创建“指数平滑"算法.变量- pandas [英] Creating "exponential smoothing" variables - Pandas
问题描述
我有一个带有ID的数据框,以及由这些ID做出的选择. 替代项(选择项)是一个整数列表:[10、20、30、40]. 注意:使用此列表很重要.我们称之为"choice_list".
I have a data frame with IDs, and choices that have made by those IDs. The alternatives (choices) set is a list of integers: [10, 20, 30, 40]. Note: That's important to use this list. Let's call it 'choice_list'.
这是数据框:
ID Choice
1 10
1 30
1 10
2 40
2 40
2 40
3 20
3 40
3 10
我想为每个替代项创建一个变量:"10_Var","20_Var","30_Var","40_Var". 在每个ID的第一行,例如,如果第一个选择是"10",那么变量"10_Var"将获得值0.6(某些参数),其他每个变量("20_Var","30_Var", '40_Var')将获得值(1-0.6)/4. 数字4代表替代项的数量.

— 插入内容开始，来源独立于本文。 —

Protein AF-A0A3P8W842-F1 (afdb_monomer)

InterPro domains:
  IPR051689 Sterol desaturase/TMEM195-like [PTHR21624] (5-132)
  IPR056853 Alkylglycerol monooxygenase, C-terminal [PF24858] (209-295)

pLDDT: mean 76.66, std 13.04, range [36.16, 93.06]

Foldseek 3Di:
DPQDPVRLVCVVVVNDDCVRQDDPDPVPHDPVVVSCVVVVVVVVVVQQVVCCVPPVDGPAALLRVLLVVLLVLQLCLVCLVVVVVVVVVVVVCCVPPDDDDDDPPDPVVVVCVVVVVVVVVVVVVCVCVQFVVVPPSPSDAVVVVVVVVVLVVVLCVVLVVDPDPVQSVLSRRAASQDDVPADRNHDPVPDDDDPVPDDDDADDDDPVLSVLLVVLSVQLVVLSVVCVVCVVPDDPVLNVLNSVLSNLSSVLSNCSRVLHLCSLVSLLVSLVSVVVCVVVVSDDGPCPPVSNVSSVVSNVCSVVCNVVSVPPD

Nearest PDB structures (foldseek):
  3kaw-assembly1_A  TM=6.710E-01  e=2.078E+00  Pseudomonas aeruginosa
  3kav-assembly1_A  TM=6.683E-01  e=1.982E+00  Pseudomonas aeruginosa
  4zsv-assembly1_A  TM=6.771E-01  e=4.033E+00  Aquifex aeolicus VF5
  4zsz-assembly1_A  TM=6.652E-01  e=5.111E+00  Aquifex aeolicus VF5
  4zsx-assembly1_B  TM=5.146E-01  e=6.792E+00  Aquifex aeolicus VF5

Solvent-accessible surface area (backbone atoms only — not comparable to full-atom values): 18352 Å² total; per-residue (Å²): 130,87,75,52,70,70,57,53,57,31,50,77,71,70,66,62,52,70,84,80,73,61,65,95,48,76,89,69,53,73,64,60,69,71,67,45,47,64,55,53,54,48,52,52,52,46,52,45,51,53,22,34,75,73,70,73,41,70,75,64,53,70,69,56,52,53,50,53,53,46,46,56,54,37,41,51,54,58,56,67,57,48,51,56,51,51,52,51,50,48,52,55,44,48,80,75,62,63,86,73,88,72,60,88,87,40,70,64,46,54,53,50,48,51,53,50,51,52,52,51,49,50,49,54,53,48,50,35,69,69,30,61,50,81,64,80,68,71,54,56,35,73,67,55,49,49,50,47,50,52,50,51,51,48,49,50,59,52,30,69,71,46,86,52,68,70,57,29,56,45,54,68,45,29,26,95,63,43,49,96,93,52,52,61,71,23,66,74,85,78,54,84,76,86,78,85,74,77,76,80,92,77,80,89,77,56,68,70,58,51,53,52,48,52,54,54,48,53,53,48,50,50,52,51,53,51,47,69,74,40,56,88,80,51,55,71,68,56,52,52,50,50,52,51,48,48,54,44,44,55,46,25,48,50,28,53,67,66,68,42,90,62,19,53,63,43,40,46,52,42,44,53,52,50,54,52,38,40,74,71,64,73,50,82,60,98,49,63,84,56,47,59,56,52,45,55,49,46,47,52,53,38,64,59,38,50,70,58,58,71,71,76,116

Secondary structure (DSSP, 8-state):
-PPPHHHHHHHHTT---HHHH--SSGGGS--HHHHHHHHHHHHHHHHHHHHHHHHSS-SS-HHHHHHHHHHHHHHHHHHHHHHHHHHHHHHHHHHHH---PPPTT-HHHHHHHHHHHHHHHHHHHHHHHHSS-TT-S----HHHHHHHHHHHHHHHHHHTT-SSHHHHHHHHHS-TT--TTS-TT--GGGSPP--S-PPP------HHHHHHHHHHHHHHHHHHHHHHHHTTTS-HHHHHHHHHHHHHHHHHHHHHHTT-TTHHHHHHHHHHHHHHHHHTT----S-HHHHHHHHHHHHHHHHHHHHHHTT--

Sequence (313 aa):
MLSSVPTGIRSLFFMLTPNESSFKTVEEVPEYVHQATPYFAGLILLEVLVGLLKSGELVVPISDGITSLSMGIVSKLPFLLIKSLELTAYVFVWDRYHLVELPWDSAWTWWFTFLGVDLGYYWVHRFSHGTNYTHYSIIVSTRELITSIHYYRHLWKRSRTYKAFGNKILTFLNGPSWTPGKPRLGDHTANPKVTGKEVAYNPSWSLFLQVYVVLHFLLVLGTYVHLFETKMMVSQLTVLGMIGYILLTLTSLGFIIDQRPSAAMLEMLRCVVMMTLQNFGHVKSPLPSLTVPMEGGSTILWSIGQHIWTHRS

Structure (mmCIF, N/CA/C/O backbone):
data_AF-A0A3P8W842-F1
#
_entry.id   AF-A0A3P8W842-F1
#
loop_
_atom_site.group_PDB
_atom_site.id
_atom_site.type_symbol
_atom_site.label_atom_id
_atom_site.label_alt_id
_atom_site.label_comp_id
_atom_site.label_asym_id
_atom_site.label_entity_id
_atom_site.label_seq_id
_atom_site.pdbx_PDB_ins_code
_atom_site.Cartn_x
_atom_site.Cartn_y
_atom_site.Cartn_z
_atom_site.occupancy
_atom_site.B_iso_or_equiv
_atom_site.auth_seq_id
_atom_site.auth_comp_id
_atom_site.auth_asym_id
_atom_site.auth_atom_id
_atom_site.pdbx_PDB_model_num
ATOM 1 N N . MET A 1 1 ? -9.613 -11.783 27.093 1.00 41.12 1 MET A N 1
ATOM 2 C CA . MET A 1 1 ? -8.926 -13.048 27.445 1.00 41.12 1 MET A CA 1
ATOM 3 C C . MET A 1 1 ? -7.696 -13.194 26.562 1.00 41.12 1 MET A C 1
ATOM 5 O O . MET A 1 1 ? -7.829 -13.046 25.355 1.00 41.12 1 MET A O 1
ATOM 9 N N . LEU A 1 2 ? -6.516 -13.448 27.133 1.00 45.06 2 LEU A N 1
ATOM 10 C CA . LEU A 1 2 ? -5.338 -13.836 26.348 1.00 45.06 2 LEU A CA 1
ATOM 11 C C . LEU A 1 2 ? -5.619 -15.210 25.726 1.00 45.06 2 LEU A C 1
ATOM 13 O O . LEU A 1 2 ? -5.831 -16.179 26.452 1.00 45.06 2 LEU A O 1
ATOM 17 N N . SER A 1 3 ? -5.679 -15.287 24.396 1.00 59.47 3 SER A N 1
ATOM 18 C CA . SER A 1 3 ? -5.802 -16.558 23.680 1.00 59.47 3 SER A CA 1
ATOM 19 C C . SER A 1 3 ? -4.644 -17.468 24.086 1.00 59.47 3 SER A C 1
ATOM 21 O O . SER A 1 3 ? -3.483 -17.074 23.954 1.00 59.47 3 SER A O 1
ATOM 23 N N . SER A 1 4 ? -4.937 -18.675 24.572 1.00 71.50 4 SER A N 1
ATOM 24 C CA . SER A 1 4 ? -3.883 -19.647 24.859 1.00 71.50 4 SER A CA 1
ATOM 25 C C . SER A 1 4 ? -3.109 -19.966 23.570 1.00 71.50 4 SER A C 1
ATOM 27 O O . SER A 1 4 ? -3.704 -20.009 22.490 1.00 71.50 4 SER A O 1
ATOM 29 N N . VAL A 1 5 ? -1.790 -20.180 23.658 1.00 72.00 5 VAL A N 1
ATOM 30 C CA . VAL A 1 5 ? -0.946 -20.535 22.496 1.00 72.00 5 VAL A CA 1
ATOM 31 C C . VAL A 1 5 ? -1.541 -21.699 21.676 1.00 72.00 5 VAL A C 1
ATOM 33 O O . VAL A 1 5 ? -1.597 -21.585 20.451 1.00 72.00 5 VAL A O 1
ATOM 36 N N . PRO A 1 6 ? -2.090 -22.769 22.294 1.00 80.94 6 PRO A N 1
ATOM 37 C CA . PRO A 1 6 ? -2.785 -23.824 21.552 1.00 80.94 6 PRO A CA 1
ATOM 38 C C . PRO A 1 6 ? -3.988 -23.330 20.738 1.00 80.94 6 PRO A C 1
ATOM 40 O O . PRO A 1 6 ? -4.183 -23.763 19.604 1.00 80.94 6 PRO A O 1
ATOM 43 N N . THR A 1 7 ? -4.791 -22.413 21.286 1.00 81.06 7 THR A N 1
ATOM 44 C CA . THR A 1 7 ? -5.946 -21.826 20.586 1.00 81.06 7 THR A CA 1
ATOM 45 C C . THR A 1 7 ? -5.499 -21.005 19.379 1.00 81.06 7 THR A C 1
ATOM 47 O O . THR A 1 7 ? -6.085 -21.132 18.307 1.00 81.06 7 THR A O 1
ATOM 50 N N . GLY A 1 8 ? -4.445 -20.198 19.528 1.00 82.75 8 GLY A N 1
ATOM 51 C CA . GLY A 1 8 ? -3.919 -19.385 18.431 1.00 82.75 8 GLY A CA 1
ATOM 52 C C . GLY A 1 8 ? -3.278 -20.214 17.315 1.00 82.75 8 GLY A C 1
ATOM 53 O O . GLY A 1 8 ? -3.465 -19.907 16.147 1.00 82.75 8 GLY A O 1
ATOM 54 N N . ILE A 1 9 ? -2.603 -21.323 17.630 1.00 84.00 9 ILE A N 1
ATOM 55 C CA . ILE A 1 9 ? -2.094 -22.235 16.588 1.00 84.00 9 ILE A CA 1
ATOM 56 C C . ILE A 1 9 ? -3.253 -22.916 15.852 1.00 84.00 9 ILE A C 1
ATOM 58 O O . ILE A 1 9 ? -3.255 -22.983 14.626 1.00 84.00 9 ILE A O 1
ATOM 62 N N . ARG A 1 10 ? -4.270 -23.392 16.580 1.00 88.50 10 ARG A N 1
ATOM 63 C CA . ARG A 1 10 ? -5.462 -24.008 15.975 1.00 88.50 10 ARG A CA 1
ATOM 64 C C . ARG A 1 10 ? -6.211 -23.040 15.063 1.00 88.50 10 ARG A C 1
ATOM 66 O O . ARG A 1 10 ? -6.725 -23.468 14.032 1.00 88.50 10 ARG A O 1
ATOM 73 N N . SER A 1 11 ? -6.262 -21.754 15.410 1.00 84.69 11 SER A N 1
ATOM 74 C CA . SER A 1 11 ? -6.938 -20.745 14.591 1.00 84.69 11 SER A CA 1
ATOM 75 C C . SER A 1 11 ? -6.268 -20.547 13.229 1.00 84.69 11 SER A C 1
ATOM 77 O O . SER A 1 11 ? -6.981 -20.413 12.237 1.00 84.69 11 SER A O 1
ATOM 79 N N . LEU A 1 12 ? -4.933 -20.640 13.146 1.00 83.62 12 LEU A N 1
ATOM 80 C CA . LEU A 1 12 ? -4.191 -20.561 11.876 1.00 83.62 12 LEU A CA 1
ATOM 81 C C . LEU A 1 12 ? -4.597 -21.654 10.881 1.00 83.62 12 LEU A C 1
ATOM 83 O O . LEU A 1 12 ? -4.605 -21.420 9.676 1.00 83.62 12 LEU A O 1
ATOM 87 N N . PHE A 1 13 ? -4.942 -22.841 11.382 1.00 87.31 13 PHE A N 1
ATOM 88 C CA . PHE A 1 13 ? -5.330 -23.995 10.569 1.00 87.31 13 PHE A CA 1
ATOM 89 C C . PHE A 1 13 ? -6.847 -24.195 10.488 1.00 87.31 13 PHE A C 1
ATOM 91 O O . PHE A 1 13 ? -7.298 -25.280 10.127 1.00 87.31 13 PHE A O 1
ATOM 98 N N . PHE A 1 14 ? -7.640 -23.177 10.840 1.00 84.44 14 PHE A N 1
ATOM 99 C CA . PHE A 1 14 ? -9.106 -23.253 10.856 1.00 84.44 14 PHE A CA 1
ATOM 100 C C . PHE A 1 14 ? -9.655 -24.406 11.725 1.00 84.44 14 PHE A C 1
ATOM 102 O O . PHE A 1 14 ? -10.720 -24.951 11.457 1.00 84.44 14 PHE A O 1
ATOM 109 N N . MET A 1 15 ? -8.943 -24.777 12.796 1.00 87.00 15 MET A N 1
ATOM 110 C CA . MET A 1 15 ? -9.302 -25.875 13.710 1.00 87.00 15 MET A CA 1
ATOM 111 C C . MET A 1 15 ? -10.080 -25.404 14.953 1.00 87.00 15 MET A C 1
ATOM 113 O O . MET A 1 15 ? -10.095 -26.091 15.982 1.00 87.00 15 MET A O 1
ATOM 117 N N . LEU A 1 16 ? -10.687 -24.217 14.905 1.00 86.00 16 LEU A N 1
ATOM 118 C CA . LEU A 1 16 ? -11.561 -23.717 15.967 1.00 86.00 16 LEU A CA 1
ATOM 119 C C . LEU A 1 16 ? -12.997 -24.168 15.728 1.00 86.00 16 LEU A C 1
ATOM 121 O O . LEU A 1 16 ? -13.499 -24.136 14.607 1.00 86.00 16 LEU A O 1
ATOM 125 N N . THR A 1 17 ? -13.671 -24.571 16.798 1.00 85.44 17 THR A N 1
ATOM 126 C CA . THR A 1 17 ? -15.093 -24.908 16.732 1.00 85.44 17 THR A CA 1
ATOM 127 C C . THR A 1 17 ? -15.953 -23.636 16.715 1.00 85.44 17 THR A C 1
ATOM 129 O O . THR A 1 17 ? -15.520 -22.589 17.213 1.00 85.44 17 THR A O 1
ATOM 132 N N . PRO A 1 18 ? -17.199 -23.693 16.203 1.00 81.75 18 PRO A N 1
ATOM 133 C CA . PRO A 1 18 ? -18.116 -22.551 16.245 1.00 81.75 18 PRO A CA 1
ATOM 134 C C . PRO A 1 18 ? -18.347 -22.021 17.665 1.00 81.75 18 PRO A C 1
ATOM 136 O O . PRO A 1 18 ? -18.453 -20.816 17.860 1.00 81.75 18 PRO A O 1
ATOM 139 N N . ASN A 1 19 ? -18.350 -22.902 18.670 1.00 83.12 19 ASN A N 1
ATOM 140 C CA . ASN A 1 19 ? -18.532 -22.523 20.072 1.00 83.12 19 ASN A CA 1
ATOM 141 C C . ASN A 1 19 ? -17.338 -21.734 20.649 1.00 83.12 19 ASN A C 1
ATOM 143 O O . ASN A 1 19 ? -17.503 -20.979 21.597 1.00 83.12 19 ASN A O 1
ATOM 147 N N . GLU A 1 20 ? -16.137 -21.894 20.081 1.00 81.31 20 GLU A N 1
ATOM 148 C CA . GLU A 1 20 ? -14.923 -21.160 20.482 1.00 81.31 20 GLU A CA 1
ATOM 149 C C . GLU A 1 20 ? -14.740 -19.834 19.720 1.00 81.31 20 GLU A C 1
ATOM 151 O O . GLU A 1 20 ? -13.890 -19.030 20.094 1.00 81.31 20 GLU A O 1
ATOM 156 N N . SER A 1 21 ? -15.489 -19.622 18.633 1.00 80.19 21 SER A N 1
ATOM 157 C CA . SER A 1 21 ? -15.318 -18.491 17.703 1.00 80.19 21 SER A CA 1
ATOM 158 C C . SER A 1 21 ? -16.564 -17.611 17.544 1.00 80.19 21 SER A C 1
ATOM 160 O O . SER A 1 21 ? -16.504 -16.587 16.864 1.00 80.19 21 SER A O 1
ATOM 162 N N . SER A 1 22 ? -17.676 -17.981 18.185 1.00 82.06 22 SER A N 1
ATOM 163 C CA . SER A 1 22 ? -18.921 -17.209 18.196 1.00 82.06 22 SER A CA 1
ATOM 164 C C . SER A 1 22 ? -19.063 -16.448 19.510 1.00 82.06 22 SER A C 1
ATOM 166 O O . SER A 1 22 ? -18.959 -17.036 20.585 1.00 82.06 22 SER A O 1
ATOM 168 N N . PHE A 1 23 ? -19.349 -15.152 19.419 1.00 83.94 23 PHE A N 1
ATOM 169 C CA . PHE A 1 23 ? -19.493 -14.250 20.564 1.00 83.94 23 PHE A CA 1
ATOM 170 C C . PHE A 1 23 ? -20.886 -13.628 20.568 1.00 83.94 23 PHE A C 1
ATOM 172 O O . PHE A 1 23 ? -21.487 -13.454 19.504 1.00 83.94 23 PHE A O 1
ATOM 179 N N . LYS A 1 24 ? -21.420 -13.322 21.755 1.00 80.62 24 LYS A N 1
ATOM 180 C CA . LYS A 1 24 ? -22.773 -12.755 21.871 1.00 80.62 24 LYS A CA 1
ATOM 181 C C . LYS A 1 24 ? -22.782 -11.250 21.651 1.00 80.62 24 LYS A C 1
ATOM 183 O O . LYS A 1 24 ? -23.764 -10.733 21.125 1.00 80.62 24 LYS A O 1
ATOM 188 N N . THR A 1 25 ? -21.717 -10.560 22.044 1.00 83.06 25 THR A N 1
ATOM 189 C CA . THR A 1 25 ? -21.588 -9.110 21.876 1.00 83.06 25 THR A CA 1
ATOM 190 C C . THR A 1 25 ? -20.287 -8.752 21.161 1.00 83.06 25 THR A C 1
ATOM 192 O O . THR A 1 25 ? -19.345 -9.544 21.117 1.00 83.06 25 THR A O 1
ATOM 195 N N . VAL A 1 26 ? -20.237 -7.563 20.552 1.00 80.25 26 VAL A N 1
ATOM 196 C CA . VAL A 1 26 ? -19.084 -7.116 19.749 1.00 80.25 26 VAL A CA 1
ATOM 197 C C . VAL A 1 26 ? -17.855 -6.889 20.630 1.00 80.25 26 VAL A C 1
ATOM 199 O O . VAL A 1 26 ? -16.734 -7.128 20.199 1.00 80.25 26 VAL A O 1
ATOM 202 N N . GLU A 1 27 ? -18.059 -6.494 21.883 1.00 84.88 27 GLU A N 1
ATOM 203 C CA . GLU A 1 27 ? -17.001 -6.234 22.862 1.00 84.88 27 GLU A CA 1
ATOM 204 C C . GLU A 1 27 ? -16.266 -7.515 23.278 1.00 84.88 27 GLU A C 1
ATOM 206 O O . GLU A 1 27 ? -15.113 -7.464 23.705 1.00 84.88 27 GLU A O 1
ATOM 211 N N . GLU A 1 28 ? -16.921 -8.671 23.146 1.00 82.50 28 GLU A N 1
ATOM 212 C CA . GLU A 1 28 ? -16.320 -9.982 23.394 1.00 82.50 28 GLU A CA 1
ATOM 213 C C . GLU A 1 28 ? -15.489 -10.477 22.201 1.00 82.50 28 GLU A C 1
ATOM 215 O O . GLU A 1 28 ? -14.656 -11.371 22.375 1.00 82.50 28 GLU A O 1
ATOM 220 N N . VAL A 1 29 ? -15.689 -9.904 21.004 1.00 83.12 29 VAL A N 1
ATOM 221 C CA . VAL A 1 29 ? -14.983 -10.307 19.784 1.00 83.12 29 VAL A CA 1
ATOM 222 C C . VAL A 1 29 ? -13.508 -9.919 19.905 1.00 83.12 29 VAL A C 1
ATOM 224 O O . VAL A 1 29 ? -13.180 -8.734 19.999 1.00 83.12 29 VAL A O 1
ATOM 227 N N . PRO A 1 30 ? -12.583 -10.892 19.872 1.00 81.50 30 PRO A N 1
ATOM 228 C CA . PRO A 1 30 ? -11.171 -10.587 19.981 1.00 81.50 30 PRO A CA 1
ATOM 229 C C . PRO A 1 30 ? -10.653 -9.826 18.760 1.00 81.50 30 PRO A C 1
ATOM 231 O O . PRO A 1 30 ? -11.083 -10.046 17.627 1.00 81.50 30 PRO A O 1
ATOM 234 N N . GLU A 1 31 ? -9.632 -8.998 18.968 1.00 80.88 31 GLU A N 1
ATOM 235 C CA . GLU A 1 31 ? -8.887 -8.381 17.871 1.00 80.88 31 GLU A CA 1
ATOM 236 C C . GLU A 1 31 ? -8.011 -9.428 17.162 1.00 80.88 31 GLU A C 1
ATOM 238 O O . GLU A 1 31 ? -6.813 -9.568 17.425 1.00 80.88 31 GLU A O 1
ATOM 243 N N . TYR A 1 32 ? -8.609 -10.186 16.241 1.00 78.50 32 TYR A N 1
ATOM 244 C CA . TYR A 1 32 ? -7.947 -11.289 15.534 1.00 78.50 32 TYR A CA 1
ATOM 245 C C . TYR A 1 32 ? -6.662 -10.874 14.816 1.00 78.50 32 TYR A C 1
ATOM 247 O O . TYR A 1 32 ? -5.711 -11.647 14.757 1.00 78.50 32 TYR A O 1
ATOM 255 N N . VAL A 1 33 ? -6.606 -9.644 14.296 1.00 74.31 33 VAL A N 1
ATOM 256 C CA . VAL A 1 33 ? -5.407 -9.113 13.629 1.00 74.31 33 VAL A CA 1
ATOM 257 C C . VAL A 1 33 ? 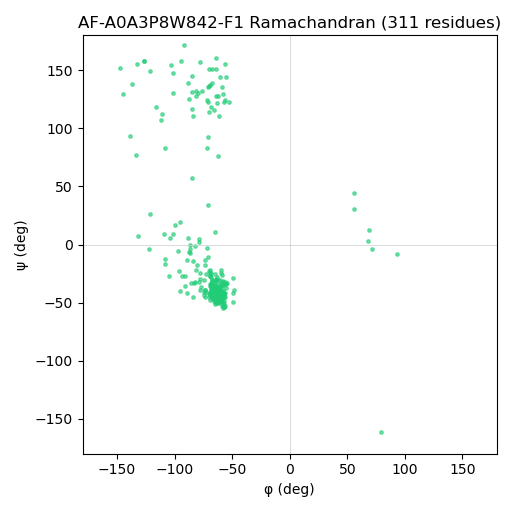-4.238 -9.029 14.611 1.00 74.31 33 VAL A C 1
ATOM 259 O O . VAL A 1 33 ? -3.133 -9.475 14.302 1.00 74.31 33 VAL A O 1
ATOM 262 N N . HIS A 1 34 ? -4.483 -8.513 15.815 1.00 75.75 34 HIS A N 1
ATOM 263 C CA . HIS A 1 34 ? -3.459 -8.385 16.850 1.00 75.75 34 HIS A CA 1
ATOM 264 C C . HIS A 1 34 ? -3.013 -9.765 17.346 1.00 75.75 34 HIS A C 1
ATOM 266 O O . HIS A 1 34 ? -1.820 -10.000 17.522 1.00 75.75 34 HIS A O 1
ATOM 272 N N . GLN A 1 35 ? -3.948 -10.711 17.474 1.00 81.94 35 GLN A N 1
ATOM 273 C CA . GLN A 1 35 ? -3.636 -12.093 17.848 1.00 81.94 35 GLN A CA 1
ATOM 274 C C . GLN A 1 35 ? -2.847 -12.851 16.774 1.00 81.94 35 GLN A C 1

I want to create a variable for each alternative: '10_Var', '20_Var', '30_Var', '40_Var'. At the first row of each ID, if the first choice was '10' for example, so the variable '10_Var' will get the value 0.6 (some parameter), and each of the other variables ('20_Var', '30_Var', '40_Var') will get the value (1 - 0.6) / 4. The number 4 stands for the number of alternatives.
经过上述步骤后,数据应如何显示:
How should the data look like after the step above:
ID Choice 10_Var 20_Var 30_Var 40_Var
1 10 0.6 0.1 0.1 0.1
1 30
1 10
2 40 0.1 0.1 0.1 0.6
2 40
2 40
3 20 0.1 0.6 0.1 0.1
3 40
3 10
从第二行开始,依此类推,例如,变量"10_Var"将获得值:((0.6 *上一个值)+(1-0.6)* {1,如果最后一个选择是10,否则为0 }),对于每个变量也是如此.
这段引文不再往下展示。